(Extracted data begins)
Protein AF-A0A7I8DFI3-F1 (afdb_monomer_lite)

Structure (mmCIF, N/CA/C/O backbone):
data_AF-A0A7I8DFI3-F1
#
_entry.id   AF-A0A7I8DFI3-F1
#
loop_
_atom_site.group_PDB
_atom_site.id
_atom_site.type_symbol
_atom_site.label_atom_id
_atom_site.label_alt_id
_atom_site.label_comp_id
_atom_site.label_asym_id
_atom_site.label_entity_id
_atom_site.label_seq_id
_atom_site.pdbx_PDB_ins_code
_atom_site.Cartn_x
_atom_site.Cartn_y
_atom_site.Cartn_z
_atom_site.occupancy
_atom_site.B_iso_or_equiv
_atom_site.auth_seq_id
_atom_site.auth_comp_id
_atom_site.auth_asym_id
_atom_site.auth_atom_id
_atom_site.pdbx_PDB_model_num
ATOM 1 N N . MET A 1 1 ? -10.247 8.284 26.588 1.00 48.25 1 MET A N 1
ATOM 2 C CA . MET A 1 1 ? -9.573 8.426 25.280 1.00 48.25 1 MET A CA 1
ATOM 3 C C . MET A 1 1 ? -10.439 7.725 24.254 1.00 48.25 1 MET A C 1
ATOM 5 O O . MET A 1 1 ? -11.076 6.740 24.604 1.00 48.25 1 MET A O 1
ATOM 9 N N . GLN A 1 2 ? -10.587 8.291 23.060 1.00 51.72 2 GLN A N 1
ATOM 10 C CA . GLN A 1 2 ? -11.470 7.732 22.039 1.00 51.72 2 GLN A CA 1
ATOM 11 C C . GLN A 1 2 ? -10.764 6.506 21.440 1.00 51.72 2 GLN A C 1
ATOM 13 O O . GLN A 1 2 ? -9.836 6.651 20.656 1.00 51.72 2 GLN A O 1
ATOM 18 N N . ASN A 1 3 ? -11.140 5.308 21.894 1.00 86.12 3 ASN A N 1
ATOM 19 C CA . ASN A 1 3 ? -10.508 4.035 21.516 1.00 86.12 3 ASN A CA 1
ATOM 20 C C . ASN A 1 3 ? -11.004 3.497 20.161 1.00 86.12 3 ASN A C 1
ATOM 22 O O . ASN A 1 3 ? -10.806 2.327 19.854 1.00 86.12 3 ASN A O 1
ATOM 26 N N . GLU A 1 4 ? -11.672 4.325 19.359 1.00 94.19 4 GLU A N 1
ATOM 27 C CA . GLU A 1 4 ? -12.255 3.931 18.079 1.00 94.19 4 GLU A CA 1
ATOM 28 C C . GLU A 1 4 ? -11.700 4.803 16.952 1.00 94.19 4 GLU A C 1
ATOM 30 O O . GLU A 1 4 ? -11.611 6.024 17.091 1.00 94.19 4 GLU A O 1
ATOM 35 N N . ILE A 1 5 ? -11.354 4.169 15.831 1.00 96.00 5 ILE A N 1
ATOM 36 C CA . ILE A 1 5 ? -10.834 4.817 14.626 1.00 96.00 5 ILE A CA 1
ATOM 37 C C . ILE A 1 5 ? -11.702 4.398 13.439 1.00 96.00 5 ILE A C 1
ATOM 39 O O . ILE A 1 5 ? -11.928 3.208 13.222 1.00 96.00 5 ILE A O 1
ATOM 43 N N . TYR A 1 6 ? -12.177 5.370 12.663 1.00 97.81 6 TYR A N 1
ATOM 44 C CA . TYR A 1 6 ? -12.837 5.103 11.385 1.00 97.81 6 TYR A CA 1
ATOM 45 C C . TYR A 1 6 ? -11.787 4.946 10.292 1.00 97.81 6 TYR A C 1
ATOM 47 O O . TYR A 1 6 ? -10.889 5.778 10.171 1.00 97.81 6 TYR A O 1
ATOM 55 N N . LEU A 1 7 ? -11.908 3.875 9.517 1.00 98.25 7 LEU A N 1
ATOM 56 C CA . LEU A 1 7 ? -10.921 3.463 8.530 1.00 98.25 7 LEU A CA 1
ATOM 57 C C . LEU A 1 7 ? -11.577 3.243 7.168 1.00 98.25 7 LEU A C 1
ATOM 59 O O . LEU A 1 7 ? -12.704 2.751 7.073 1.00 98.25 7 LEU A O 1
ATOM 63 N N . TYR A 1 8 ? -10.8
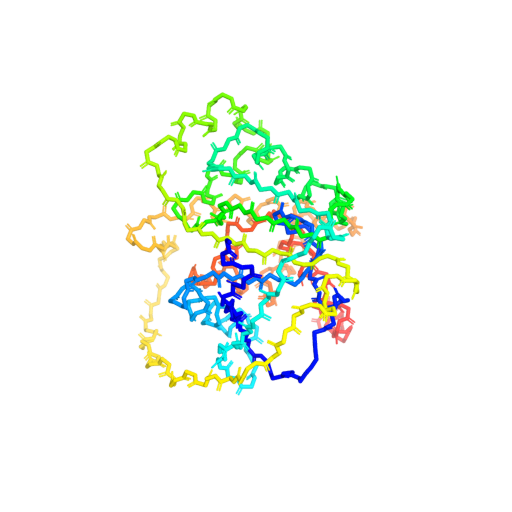32 3.566 6.119 1.00 98.19 8 TYR A N 1
ATOM 64 C CA . TYR A 1 8 ? -11.241 3.439 4.729 1.00 98.19 8 TYR A CA 1
ATOM 65 C C . TYR A 1 8 ? -10.235 2.593 3.952 1.00 98.19 8 TYR A C 1
ATOM 67 O O . TYR A 1 8 ? -9.026 2.772 4.095 1.00 98.19 8 TYR A O 1
ATOM 75 N N . HIS A 1 9 ? -10.735 1.687 3.114 1.00 97.56 9 HIS A N 1
ATOM 76 C CA . HIS A 1 9 ? -9.928 0.866 2.213 1.00 97.56 9 HIS A CA 1
ATOM 77 C C . HIS A 1 9 ? -10.439 0.991 0.779 1.00 97.56 9 HIS A C 1
ATOM 79 O O . HIS A 1 9 ? -11.608 0.710 0.511 1.00 97.56 9 HIS A O 1
ATOM 85 N N . GLY A 1 10 ? -9.560 1.403 -0.133 1.00 95.88 10 GLY A N 1
ATOM 86 C CA . GLY A 1 10 ? -9.844 1.440 -1.564 1.00 95.88 10 GLY A CA 1
ATOM 87 C C . GLY A 1 10 ? -9.598 0.085 -2.219 1.00 95.88 10 GLY A C 1
ATOM 88 O O . GLY A 1 10 ? -8.561 -0.530 -1.991 1.00 95.88 10 GLY A O 1
ATOM 89 N N . THR A 1 11 ? -10.524 -0.376 -3.053 1.00 95.06 11 THR A N 1
ATOM 90 C CA . THR A 1 11 ? -10.401 -1.654 -3.767 1.00 95.06 11 THR A CA 1
ATOM 91 C C . THR A 1 11 ? -11.134 -1.619 -5.106 1.00 95.06 11 THR A C 1
ATOM 93 O O . THR A 1 11 ? -12.069 -0.839 -5.302 1.00 95.06 11 THR A O 1
ATOM 96 N N . ASN A 1 12 ? -10.720 -2.485 -6.027 1.00 92.31 12 ASN A N 1
ATOM 97 C CA . ASN A 1 12 ? -11.369 -2.718 -7.314 1.00 92.31 12 ASN A CA 1
ATOM 98 C C . ASN A 1 12 ? -12.261 -3.980 -7.344 1.00 92.31 12 ASN A C 1
ATOM 100 O O . ASN A 1 12 ? -12.856 -4.306 -8.374 1.00 92.31 12 ASN A O 1
ATOM 104 N N . VAL A 1 13 ? -12.358 -4.695 -6.220 1.00 92.44 13 VAL A N 1
ATOM 105 C CA . VAL A 1 13 ? -13.140 -5.933 -6.061 1.00 92.44 13 VAL A CA 1
ATOM 106 C C . VAL A 1 13 ? -14.003 -5.877 -4.804 1.00 92.44 13 VAL A C 1
ATOM 108 O O . VAL A 1 13 ? -13.633 -5.235 -3.815 1.00 92.44 13 VAL A O 1
ATOM 111 N N . LYS A 1 14 ? -15.156 -6.549 -4.820 1.00 90.69 14 LYS A N 1
ATOM 112 C CA . LYS A 1 14 ? -16.031 -6.651 -3.646 1.00 90.69 14 LYS A CA 1
ATOM 113 C C . LYS A 1 14 ? -15.578 -7.803 -2.753 1.00 90.69 14 LYS A C 1
ATOM 115 O O . LYS A 1 14 ? -15.264 -8.886 -3.230 1.00 90.69 14 LYS A O 1
ATOM 120 N N . PHE A 1 15 ? -15.608 -7.583 -1.444 1.00 91.88 15 PHE A N 1
ATOM 121 C CA . PHE A 1 15 ? -15.392 -8.633 -0.453 1.00 91.88 15 PHE A CA 1
ATOM 122 C C . PHE A 1 15 ? -16.212 -8.351 0.806 1.00 91.88 15 PHE A C 1
ATOM 124 O O . PHE A 1 15 ? -16.475 -7.193 1.130 1.00 91.88 15 PHE A O 1
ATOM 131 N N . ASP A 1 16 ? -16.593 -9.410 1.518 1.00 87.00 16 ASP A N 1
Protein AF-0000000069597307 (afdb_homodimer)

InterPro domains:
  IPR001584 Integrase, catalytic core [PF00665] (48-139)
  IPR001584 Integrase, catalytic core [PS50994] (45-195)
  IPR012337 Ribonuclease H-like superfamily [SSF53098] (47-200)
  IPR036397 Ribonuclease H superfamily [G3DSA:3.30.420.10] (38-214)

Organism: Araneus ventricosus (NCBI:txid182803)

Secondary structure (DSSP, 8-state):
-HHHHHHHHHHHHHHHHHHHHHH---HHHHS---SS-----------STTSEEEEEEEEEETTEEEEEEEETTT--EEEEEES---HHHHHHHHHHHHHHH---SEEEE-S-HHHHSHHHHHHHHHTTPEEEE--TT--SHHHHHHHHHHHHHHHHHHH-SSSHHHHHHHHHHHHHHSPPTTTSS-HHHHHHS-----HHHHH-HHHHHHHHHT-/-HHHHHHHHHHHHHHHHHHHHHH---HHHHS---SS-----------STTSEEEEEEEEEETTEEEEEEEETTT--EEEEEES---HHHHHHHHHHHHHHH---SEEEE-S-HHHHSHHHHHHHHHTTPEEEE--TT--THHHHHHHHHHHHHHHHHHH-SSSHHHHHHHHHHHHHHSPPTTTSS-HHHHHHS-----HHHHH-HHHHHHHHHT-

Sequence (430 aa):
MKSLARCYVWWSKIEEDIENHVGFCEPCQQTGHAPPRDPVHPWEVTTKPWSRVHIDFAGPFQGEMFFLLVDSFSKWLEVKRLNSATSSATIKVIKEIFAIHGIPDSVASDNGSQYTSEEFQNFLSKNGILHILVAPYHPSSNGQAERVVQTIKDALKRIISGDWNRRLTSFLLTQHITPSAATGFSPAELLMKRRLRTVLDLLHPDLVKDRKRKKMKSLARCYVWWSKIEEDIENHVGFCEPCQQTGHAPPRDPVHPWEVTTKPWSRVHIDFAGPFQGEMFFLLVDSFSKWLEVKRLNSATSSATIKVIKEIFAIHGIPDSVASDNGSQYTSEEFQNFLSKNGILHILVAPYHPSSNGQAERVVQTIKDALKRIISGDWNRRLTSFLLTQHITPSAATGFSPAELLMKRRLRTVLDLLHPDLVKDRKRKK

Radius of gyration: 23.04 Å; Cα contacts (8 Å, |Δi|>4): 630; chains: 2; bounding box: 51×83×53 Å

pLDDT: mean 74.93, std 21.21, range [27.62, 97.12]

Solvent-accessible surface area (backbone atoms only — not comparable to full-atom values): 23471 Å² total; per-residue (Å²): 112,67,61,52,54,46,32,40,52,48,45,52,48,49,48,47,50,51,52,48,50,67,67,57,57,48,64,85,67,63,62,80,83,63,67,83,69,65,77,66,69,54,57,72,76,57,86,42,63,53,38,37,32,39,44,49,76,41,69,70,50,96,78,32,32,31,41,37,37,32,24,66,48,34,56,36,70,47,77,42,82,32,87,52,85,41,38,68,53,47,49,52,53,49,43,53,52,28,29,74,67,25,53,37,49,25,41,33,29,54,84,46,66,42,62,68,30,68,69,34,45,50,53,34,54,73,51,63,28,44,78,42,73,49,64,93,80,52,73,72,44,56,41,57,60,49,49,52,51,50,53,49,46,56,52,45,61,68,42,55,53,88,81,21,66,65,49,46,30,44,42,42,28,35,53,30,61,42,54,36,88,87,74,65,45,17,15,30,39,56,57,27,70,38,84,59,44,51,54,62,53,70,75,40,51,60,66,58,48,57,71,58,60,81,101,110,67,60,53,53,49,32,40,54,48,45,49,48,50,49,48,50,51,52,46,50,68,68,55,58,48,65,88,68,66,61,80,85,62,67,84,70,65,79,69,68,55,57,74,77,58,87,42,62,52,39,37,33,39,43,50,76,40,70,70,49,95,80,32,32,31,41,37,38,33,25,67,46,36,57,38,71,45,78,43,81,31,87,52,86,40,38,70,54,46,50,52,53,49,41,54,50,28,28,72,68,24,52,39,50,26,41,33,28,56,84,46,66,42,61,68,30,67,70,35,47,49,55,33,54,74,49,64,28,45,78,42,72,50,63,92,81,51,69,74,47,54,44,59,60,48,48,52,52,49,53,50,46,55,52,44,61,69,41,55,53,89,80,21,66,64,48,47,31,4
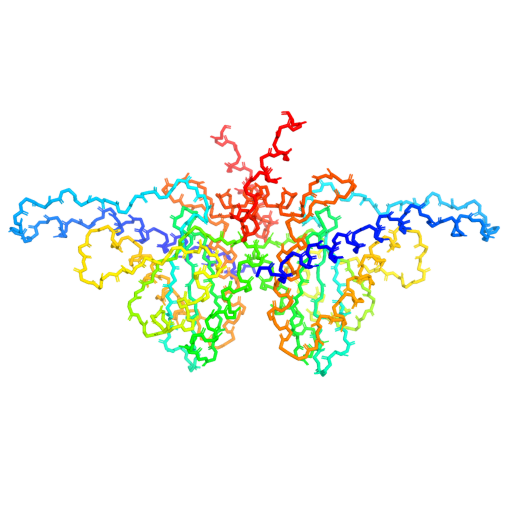4,43,42,29,36,54,29,60,42,52,37,88,89,75,67,45,17,15,31,40,57,58,29,71,39,83,59,44,50,54,60,53,70,76,39,52,61,67,59,48,57,70,57,60,81,101

Nearest PDB structures (foldseek):
  4fw1-assembly1_B  TM=8.230E-01  e=1.819E-11  Rous sarcoma virus - Prague C
  7ouf-assembly1_E  TM=8.192E-01  e=3.308E-11  Simian T-lymphotropic virus 1
  1c0m-assembly1_A  TM=8.370E-01  e=2.381E-10  Rous sarcoma virus
  5ejk-assembly1_B  TM=8.131E-01  e=2.849E-10  Rous sarcoma virus - Prague C
  4fw2-assembly1_B  TM=7.508E-01  e=4.331E-10  Rous sarcoma virus - Prague C

Foldseek 3Di:
DVLLVVLLVVVLVLLVVLVVCVVPPVVVVPDDPPPPPPPPPAPPQDDAWQQEKEWDWADPAVQWIWIWIATSHLRQIDIDIFNDLALVRVLVVVVVVCVPQNHHQEYEYEPDCSCVPPSNVVSCVVRNYHYHYDYPPDDDNCVSVVVSVVSVNVVLNVQPPDPNPVSVVSNNVSQQQHAHPVPRGGSCCRRVVDRDDDVVCVVCVPVVVVSVPVD/DVLLVVLLVVVVVLLVVLVVCVVPPCVLVPDDPPPPPPPPPAPPQDDAWQQEKEWDWADPAVQWIWIWIATSHLRQIDIDIFNDLALVRVLVVVVVVCVPQNHHQEYEYEPDCSCVDPSNVVSCVVRNYHYHYDYPPDDDNCVSVVVSVVSVNVVLNVQPDDPSPVSVVSNNVSQQQHAHPVPRGGSCCRRVVDRDDDVVCVVCVPVVVVSVVVD

Structure (mmCIF, N/CA/C/O backbone):
data_AF-0000000069597307-model_v1
#
loop_
_entity.id
_entity.type
_entity.pdbx_description
1 polymer 'Uncharacterized protein K02A2.6'
#
loop_
_atom_site.group_PDB
_atom_site.id
_atom_site.type_symbol
_atom_site.label_atom_id
_atom_site.label_alt_id
_atom_site.label_comp_id
_atom_site.label_asym_id
_atom_site.label_entity_id
_atom_site.label_seq_id
_atom_site.pdbx_PDB_ins_code
_atom_site.Cartn_x
_atom_site.Cartn_y
_atom_site.Cartn_z
_atom_site.occupancy
_atom_site.B_iso_or_equiv
_atom_site.auth_seq_id
_atom_site.auth_comp_id
_atom_site.auth_asym_id
_atom_site.auth_atom_id
_atom_site.pdbx_PDB_model_num
ATOM 1 N N . MET A 1 1 ? 20.469 3.336 -9.492 1 46.31 1 MET A N 1
ATOM 2 C CA . MET A 1 1 ? 21.281 3.295 -8.281 1 46.31 1 MET A CA 1
ATOM 3 C C . MET A 1 1 ? 21.516 4.699 -7.738 1 46.31 1 MET A C 1
ATOM 5 O O . MET A 1 1 ? 21.375 4.941 -6.543 1 46.31 1 MET A O 1
ATOM 9 N N . LYS A 1 2 ? 21.766 5.586 -8.695 1 48.5 2 LYS A N 1
ATOM 10 C CA . LYS A 1 2 ? 22.062 6.961 -8.32 1 48.5 2 LYS A CA 1
ATOM 11 C C . LYS A 1 2 ? 20.828 7.68 -7.785 1 48.5 2 LYS A C 1
ATOM 13 O O . LYS A 1 2 ? 20.922 8.492 -6.863 1 48.5 2 LYS A O 1
ATOM 18 N N . SER A 1 3 ? 19.781 7.051 -8.164 1 54.75 3 SER A N 1
ATOM 19 C CA . SER A 1 3 ? 18.562 7.785 -7.828 1 54.75 3 SER A CA 1
ATOM 20 C C . SER A 1 3 ? 18.156 7.551 -6.379 1 54.75 3 SER A C 1
ATOM 22 O O . SER A 1 3 ? 17.828 8.5 -5.66 1 54.75 3 SER A O 1
ATOM 24 N N . LEU A 1 4 ? 18.344 6.312 -5.965 1 58 4 LEU A N 1
ATOM 25 C CA . LEU A 1 4 ? 17.984 6.016 -4.582 1 58 4 LEU A CA 1
ATOM 26 C C . LEU A 1 4 ? 18.953 6.676 -3.611 1 58 4 LEU A C 1
ATOM 28 O O . LEU A 1 4 ? 18.547 7.195 -2.572 1 58 4 LEU A O 1
ATOM 32 N N . ALA A 1 5 ? 20.203 6.629 -4.035 1 56.59 5 ALA A N 1
ATOM 33 C CA . ALA A 1 5 ? 21.219 7.266 -3.201 1 56.59 5 ALA A CA 1
ATOM 34 C C . ALA A 1 5 ? 20.969 8.766 -3.08 1 56.59 5 ALA A C 1
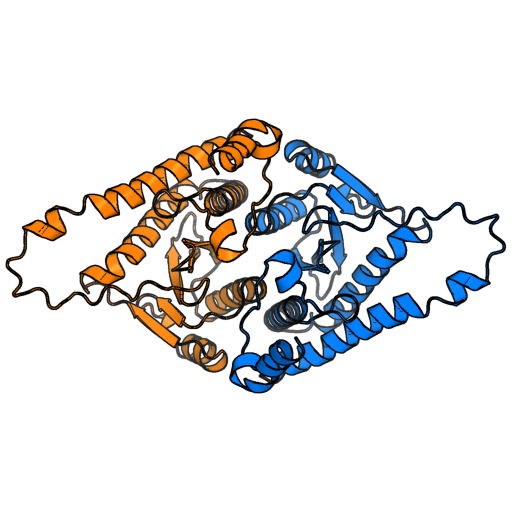ATOM 36 O O . ALA A 1 5 ? 21.094 9.336 -1.997 1 56.59 5 ALA A O 1
ATOM 37 N N . ARG A 1 6 ? 20.578 9.297 -4.145 1 54.56 6 ARG A N 1
ATOM 38 C CA . ARG A 1 6 ? 20.266 10.727 -4.152 1 54.56 6 ARG A CA 1
ATOM 39 C C . ARG A 1 6 ? 19.031 11.031 -3.311 1 54.56 6 ARG A C 1
ATOM 41 O O . ARG A 1 6 ? 19 12.023 -2.584 1 54.56 6 ARG A O 1
ATOM 48 N N . CYS A 1 7 ? 18.172 10.117 -3.422 1 56.44 7 CYS A N 1
ATOM 49 C CA . CYS A 1 7 ? 16.953 10.305 -2.635 1 56.44 7 CYS A CA 1
ATOM 50 C C . CYS A 1 7 ? 17.25 10.148 -1.146 1 56.44 7 CYS A C 1
ATOM 52 O O . CYS A 1 7 ? 16.688 10.875 -0.321 1 56.44 7 CYS A O 1
ATOM 54 N N . TYR A 1 8 ? 18.125 9.289 -0.999 1 59.53 8 TYR A N 1
ATOM 55 C CA . TYR A 1 8 ? 18.516 9.078 0.393 1 59.53 8 TYR A CA 1
ATOM 56 C C . TYR A 1 8 ? 19.141 10.344 0.981 1 59.53 8 TYR A C 1
ATOM 58 O O . TYR A 1 8 ? 18.781 10.758 2.086 1 59.53 8 TYR A O 1
ATOM 66 N N . VAL A 1 9 ? 20.031 10.875 0.183 1 57.19 9 VAL A N 1
ATOM 67 C CA . VAL A 1 9 ? 20.703 12.094 0.634 1 57.19 9 VAL A CA 1
ATOM 68 C C . VAL A 1 9 ? 19.688 13.227 0.743 1 57.19 9 VAL A C 1
ATOM 70 O O . VAL A 1 9 ? 19.703 13.992 1.707 1 57.19 9 VAL A O 1
ATOM 73 N N . TRP A 1 10 ? 18.844 13.281 -0.169 1 56.66 10 TRP A N 1
ATOM 74 C CA . TRP A 1 10 ? 17.828 14.328 -0.193 1 56.66 10 TRP A CA 1
ATOM 75 C C . TRP A 1 10 ? 16.875 14.188 0.997 1 56.66 10 TRP A C 1
ATOM 77 O O . TRP A 1 10 ? 16.609 15.164 1.702 1 56.66 10 TRP A O 1
ATOM 87 N N . TRP A 1 11 ? 16.484 12.992 1.168 1 61.53 11 TRP A N 1
ATOM 88 C CA . TRP A 1 11 ? 15.555 12.797 2.281 1 61.53 11 TRP A CA 1
ATOM 89 C C . TRP A 1 11 ? 16.25 13.062 3.615 1 61.53 11 TRP A C 1
ATOM 91 O O . TRP A 1 11 ? 15.664 13.664 4.52 1 61.53 11 TRP A O 1
ATOM 101 N N . SER A 1 12 ? 17.438 12.516 3.59 1 61.78 12 SER A N 1
ATOM 102 C CA . SER A 1 12 ? 18.203 12.805 4.805 1 61.78 12 SER A CA 1
ATOM 103 C C . SER A 1 12 ? 18.297 14.305 5.055 1 61.78 12 SER A C 1
ATOM 105 O O . SER A 1 12 ? 18.203 14.758 6.195 1 61.78 12 SER A O 1
ATOM 107 N N . LYS A 1 13 ? 18.422 14.977 3.984 1 61.78 13 LYS A N 1
ATOM 108 C CA . LYS A 1 13 ? 18.484 16.422 4.113 1 61.78 13 LYS A CA 1
ATOM 109 C C . LYS A 1 13 ? 17.141 17 4.504 1 61.78 13 LYS A C 1
ATOM 111 O O . LYS A 1 13 ? 17.062 17.938 5.312 1 61.78 13 LYS A O 1
ATOM 116 N N . ILE A 1 14 ? 16.156 16.5 4.051 1 59.41 14 ILE A N 1
ATOM 117 C CA . ILE A 1 14 ? 14.805 16.938 4.387 1 59.41 14 ILE A CA 1
ATOM 118 C C . ILE A 1 14 ? 14.523 16.656 5.863 1 59.41 14 ILE A C 1
ATOM 120 O O . ILE A 1 14 ? 13.984 17.516 6.574 1 59.41 14 ILE A O 1
ATOM 124 N N . GLU A 1 15 ? 14.922 15.5 6.23 1 59 15 GLU A N 1
ATOM 125 C CA . GLU A 1 15 ? 14.734 15.148 7.633 1 59 15 GLU A CA 1
ATOM 126 C C . GLU A 1 15 ? 15.508 16.094 8.547 1 59 15 GLU A C 1
ATOM 128 O O . GLU A 1 15 ? 15.008 16.5 9.602 1 59 15 GLU A O 1
ATOM 133 N N . GLU A 1 16 ? 16.719 16.328 8.133 1 60.53 16 GLU A N 1
ATOM 134 C CA . GLU A 1 16 ? 17.531 17.266 8.898 1 60.53 16 GLU A CA 1
ATOM 135 C C . GLU A 1 16 ? 16.859 18.641 8.961 1 60.53 16 GLU A C 1
ATOM 137 O O . GLU A 1 16 ? 16.891 19.297 10.008 1 60.53 16 GLU A O 1
ATOM 142 N N . ASP A 1 17 ? 16.359 18.969 7.883 1 58.25 17 ASP A N 1
ATOM 143 C CA . ASP A 1 17 ? 15.68 20.266 7.84 1 58.25 17 ASP A CA 1
ATOM 144 C C . ASP A 1 17 ? 14.461 20.266 8.758 1 58.25 17 ASP A C 1
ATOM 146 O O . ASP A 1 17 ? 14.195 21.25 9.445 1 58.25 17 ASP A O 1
(Extracted data ends)
* Instructions for the task
Using only the entries above, output the line with "ATOM 96 N N", the line with "ATOM 131 N N", and all lines between them, exactly as they stand.

* Solved exercise
ATOM 96 N N . ASN A 1 12 ? -10.720 -2.485 -6.027 1.00 92.31 12 ASN A N 1
ATOM 97 C CA . ASN A 1 12 ? -11.369 -2.718 -7.314 1.00 92.31 12 ASN A CA 1
ATOM 98 C C . ASN A 1 12 ? -12.261 -3.980 -7.344 1.00 92.31 12 ASN A C 1
ATOM 100 O O . ASN A 1 12 ? -12.856 -4.306 -8.374 1.00 92.31 12 ASN A O 1
ATOM 104 N N . VAL A 1 13 ? -12.358 -4.695 -6.220 1.00 92.44 13 VAL A N 1
ATOM 105 C CA . VAL A 1 13 ? -13.140 -5.933 -6.061 1.00 92.44 13 VAL A CA 1
ATOM 106 C C . VAL A 1 13 ? -14.003 -5.877 -4.804 1.00 92.44 13 VAL A C 1
ATOM 108 O O . VAL A 1 13 ? -13.633 -5.235 -3.815 1.00 92.44 13 VAL A O 1
ATOM 111 N N . LYS A 1 14 ? -15.156 -6.549 -4.820 1.00 90.69 14 LYS A N 1
ATOM 112 C CA . LYS A 1 14 ? -16.031 -6.651 -3.646 1.00 90.69 14 LYS A CA 1
ATOM 113 C C . LYS A 1 14 ? -15.578 -7.803 -2.753 1.00 90.69 14 LYS A C 1
ATOM 115 O O . LYS A 1 14 ? -15.264 -8.886 -3.230 1.00 90.69 14 LYS A O 1
ATOM 120 N N . PHE A 1 15 ? -15.608 -7.583 -1.444 1.00 91.88 15 PHE A N 1
ATOM 121 C CA . PHE A 1 15 ? -15.392 -8.633 -0.453 1.00 91.88 15 PHE A CA 1
ATOM 122 C C . PHE A 1 15 ? -16.212 -8.351 0.806 1.00 91.88 15 PHE A C 1
ATOM 124 O O . PHE A 1 15 ? -16.475 -7.193 1.130 1.00 91.88 15 PHE A O 1
ATOM 131 N N . ASP A 1 16 ? -16.593 -9.410 1.518 1.00 87.00 16 ASP A N 1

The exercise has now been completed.